> _PROBLEM DETAILS_
The listing below contains a span that opens with the line containing "ATOM 79 C C" and closes with the line containing "ATOM 85 C C". Return that span exactly.

___ THE DATA ___

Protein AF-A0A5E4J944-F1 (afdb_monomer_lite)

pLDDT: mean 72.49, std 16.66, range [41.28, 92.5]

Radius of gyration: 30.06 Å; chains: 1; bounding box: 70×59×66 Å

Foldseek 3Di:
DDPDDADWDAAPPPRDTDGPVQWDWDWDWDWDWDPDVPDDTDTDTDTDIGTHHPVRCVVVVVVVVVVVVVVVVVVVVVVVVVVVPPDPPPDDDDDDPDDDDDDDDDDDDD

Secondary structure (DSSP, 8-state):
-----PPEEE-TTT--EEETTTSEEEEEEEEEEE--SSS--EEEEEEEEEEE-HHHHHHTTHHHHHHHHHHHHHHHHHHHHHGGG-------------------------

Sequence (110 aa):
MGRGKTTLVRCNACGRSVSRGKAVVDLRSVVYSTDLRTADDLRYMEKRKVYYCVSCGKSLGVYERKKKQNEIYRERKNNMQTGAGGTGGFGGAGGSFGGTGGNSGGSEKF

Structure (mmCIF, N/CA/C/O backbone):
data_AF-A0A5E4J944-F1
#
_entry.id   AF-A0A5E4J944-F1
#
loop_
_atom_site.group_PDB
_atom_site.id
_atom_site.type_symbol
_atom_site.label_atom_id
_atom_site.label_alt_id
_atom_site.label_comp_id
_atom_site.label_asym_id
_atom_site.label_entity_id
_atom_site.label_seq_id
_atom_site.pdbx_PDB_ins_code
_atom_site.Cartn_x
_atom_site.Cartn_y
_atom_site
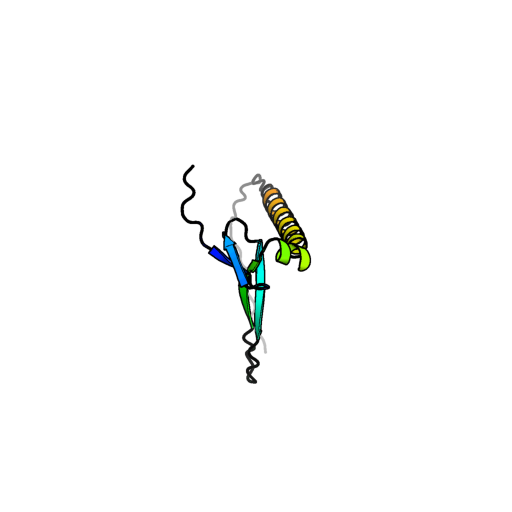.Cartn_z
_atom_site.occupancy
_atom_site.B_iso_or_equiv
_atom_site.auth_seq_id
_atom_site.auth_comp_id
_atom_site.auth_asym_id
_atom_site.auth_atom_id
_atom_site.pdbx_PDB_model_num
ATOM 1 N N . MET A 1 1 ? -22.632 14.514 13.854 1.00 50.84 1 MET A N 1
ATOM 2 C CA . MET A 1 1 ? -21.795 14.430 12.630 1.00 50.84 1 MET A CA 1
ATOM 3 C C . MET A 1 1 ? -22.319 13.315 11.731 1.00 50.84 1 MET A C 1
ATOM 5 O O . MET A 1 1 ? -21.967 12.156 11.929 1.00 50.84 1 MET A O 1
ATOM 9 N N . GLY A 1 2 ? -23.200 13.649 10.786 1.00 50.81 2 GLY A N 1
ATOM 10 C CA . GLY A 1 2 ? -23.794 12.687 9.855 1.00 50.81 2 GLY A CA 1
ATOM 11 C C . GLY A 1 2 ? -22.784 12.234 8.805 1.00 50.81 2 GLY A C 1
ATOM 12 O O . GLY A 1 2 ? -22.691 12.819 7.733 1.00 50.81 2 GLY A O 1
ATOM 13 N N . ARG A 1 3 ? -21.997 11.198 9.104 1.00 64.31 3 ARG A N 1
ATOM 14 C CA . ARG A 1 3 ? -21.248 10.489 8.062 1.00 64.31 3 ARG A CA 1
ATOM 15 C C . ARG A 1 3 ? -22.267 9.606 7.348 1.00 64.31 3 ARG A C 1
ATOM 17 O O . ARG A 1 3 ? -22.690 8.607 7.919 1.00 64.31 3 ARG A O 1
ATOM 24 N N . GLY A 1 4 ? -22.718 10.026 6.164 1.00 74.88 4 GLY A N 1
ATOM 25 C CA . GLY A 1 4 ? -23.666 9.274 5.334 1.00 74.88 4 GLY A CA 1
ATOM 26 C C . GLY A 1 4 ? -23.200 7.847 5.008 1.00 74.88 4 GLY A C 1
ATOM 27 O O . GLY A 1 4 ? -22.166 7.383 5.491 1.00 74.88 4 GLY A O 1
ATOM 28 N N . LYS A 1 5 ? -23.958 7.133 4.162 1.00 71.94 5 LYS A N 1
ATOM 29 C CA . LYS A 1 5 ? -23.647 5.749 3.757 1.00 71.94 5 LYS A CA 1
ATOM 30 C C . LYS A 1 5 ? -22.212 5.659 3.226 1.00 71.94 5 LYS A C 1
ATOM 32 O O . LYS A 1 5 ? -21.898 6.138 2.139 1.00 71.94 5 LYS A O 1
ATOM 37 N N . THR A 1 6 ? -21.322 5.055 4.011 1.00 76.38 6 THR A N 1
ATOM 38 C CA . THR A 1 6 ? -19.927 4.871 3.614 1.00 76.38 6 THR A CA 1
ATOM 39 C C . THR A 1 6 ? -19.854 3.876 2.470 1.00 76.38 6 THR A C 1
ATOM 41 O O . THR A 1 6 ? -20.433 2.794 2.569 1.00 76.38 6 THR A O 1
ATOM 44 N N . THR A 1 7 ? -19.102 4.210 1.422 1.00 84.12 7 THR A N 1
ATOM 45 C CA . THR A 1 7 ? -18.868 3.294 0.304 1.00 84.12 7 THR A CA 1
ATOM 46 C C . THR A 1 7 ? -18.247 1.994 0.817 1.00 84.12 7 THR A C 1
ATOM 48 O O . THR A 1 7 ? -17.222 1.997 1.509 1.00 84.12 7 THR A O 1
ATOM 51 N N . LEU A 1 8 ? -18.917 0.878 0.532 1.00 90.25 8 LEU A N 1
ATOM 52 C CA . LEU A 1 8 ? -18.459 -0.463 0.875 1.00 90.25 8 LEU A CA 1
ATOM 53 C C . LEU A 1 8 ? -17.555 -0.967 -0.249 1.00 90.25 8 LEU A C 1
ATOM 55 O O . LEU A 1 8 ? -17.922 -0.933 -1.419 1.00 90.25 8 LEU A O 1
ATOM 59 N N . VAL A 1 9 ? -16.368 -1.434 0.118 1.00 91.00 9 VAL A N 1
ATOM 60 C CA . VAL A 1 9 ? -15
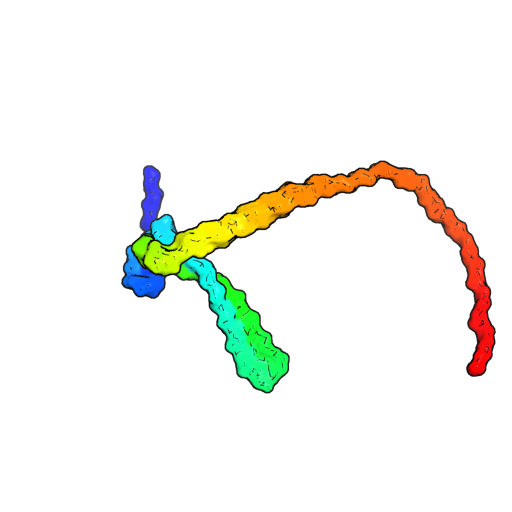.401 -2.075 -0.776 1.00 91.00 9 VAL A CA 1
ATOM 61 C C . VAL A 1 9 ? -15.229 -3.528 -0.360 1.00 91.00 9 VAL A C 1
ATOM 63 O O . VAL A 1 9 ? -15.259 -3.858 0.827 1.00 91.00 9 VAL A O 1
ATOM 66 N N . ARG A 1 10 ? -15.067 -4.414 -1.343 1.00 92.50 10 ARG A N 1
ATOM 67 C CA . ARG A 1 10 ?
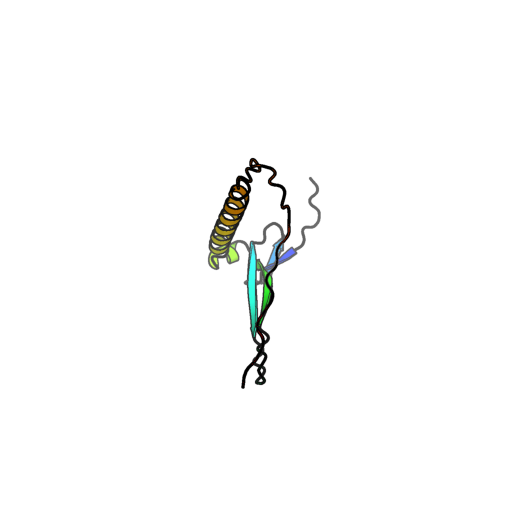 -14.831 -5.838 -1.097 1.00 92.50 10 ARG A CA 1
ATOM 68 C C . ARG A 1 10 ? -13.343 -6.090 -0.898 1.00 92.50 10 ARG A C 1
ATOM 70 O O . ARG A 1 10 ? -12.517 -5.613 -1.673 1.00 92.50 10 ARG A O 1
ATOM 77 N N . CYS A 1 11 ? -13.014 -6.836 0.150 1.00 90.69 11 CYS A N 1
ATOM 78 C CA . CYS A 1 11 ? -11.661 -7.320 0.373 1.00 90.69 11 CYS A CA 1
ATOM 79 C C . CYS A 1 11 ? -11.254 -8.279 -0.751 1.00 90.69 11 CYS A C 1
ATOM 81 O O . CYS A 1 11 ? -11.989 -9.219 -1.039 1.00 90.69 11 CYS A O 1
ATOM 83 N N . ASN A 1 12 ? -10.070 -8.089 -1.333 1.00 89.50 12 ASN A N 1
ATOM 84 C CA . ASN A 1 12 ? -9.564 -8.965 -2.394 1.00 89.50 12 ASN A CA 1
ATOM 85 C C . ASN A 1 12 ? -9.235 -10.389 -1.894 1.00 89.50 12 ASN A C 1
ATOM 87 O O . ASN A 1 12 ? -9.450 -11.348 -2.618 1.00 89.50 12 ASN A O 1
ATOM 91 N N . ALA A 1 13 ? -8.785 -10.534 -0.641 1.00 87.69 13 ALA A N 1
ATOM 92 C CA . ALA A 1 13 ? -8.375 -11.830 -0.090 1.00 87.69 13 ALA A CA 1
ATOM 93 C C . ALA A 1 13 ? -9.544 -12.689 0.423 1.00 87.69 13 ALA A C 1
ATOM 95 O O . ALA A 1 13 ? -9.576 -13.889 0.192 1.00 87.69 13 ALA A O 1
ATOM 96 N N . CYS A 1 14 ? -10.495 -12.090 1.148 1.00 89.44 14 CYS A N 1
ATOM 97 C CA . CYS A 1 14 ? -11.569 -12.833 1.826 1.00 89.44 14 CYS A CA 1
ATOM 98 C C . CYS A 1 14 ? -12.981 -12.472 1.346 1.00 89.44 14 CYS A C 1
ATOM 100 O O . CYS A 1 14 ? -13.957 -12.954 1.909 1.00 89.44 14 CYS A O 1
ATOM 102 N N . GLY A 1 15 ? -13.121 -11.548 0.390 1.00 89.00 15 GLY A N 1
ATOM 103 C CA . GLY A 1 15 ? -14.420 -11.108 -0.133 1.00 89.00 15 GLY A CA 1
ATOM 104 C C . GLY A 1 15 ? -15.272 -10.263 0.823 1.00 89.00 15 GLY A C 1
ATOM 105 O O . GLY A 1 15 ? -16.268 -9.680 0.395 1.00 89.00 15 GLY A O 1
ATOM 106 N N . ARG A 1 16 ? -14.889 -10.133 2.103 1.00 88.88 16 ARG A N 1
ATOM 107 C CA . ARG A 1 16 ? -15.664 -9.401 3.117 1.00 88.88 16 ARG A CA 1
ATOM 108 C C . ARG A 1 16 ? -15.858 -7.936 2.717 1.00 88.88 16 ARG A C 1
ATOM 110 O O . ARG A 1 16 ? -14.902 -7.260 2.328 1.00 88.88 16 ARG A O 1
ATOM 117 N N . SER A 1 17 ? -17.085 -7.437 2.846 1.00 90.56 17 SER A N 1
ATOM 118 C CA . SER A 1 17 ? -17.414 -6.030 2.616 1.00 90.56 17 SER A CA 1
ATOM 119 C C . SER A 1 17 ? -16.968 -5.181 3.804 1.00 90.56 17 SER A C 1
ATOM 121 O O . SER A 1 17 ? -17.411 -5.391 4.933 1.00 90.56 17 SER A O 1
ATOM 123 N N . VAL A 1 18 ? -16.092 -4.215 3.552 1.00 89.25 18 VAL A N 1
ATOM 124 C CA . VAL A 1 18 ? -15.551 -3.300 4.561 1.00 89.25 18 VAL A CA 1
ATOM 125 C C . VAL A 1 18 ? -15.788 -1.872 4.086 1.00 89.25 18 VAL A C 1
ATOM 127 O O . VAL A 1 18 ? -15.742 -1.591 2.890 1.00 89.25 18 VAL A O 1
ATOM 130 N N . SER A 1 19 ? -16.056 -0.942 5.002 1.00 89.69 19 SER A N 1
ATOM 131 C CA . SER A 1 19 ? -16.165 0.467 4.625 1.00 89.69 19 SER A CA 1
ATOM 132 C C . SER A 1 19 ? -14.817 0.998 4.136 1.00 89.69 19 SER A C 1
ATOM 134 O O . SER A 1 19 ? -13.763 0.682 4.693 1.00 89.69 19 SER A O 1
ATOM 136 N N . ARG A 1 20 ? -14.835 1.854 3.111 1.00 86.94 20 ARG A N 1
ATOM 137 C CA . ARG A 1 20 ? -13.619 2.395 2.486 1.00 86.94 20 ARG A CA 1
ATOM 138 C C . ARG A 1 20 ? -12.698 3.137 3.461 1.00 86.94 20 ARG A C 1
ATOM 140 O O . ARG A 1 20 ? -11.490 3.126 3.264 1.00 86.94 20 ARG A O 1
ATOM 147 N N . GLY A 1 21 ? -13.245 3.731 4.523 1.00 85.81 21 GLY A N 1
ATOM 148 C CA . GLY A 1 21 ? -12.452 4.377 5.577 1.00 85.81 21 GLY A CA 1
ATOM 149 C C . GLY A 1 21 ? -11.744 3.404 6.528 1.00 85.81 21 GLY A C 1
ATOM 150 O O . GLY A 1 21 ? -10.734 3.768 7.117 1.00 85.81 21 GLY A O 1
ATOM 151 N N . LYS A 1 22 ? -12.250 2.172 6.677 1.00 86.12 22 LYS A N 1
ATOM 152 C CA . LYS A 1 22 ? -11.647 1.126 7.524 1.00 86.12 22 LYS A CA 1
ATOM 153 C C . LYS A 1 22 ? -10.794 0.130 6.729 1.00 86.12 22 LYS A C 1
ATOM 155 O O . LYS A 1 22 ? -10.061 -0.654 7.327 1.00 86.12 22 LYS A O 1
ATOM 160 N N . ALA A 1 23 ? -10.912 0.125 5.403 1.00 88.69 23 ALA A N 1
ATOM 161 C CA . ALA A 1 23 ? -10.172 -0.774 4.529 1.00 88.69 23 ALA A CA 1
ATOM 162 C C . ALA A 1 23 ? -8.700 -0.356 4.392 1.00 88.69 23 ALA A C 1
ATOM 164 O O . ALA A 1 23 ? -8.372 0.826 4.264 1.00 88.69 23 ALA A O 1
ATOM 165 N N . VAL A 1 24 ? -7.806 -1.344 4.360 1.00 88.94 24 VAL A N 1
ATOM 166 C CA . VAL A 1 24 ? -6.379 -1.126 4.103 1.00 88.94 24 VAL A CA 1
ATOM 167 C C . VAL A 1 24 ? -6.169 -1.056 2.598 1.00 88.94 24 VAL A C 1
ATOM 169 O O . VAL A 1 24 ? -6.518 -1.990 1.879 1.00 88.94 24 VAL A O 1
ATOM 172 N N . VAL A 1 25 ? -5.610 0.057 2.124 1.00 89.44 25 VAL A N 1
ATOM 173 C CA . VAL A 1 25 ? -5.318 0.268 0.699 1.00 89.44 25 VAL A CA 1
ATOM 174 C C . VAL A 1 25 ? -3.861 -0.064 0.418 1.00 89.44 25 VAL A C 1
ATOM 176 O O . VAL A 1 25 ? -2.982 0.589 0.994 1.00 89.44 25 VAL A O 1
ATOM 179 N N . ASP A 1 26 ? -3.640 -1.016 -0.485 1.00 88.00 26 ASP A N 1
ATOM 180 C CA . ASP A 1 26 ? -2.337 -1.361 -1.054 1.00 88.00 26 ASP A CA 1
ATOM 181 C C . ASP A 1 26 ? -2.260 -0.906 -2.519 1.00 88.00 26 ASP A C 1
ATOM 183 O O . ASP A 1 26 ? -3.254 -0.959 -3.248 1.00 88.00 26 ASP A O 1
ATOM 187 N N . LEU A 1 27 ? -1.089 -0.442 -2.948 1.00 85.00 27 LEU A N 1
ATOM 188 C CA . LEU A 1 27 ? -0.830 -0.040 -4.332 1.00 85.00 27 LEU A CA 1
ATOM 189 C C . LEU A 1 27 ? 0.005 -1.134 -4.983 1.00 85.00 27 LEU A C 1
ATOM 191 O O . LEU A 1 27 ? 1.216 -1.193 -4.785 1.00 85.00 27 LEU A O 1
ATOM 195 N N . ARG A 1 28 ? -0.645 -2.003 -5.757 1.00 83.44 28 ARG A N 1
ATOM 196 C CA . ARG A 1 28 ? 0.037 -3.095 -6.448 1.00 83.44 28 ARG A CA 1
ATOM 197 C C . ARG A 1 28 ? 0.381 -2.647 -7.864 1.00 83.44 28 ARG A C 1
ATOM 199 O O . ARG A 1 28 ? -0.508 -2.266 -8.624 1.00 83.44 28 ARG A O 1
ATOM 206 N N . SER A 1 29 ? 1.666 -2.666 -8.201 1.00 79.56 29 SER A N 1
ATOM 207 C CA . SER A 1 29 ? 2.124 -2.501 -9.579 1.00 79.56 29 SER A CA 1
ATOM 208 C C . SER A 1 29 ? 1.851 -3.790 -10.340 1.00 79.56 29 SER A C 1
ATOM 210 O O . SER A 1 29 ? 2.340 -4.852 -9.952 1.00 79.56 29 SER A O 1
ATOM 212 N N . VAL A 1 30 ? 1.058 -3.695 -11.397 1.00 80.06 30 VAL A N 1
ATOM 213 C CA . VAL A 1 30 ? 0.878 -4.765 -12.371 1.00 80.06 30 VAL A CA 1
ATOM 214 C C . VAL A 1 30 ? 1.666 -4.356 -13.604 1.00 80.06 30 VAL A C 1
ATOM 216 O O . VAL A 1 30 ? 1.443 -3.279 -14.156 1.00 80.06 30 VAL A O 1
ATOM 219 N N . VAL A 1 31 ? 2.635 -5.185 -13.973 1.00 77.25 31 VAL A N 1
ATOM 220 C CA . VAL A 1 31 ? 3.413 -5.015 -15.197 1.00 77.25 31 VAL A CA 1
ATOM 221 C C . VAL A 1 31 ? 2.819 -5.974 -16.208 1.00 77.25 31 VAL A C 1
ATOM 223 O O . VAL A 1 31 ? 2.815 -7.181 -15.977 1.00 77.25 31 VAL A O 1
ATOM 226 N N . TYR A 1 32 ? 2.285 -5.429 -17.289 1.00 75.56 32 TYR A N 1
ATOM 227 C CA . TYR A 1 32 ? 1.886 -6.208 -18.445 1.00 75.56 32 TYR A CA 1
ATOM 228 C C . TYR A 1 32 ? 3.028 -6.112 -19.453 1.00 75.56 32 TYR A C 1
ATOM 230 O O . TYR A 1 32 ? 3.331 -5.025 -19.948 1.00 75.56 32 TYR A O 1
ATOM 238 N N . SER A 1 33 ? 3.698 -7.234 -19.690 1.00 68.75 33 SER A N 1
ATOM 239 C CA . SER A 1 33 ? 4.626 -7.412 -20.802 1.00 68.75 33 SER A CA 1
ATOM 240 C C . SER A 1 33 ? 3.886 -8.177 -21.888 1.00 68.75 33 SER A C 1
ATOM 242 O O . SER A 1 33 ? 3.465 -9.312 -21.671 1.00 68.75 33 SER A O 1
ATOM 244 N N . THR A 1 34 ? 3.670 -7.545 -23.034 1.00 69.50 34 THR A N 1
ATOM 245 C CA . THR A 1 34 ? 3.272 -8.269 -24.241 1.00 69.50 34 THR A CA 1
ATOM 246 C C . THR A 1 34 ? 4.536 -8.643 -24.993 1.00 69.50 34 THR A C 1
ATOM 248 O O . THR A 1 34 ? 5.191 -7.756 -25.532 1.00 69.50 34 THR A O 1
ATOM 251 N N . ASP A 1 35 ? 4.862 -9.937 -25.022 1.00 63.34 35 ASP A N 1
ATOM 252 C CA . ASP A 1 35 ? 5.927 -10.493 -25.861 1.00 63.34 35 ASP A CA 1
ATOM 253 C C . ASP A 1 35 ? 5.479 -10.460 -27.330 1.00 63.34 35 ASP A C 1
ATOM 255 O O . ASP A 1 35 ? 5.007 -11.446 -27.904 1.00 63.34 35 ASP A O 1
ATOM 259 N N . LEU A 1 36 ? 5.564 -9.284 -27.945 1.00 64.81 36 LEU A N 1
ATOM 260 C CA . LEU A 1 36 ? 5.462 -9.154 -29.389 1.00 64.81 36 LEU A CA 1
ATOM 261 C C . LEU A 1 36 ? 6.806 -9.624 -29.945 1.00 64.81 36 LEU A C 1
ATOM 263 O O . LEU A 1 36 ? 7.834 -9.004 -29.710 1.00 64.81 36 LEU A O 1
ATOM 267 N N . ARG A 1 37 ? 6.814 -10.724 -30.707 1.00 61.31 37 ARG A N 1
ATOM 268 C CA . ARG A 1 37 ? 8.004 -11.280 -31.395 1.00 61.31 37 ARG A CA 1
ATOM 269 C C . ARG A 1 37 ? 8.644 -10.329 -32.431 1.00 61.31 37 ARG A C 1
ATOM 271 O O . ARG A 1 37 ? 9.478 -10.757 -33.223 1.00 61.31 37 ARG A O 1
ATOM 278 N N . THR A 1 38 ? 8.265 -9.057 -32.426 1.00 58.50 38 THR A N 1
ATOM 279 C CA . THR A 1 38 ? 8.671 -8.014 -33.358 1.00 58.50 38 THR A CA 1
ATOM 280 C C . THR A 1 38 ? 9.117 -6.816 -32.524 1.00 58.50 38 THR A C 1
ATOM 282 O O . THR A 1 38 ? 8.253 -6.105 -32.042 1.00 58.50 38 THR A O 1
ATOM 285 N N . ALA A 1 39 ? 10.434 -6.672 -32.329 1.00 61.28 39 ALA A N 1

___

> _ANSWER TO THE PROBLEM_
ATOM 79 C C . CYS A 1 11 ? -11.254 -8.279 -0.751 1.00 90.69 11 CYS A C 1
ATOM 81 O O . CYS A 1 11 ? -11.989 -9.219 -1.039 1.00 90.69 11 CYS A O 1
ATOM 83 N N . ASN A 1 12 ? -10.070 -8.089 -1.333 1.00 89.50 12 ASN A N 1
ATOM 84 C CA . ASN A 1 12 ? -9.564 -8.965 -2.394 1.00 89.50 12 ASN A CA 1
ATOM 85 C C . ASN A 1 12 ? -9.235 -10.389 -1.894 1.00 89.50 12 ASN A C 1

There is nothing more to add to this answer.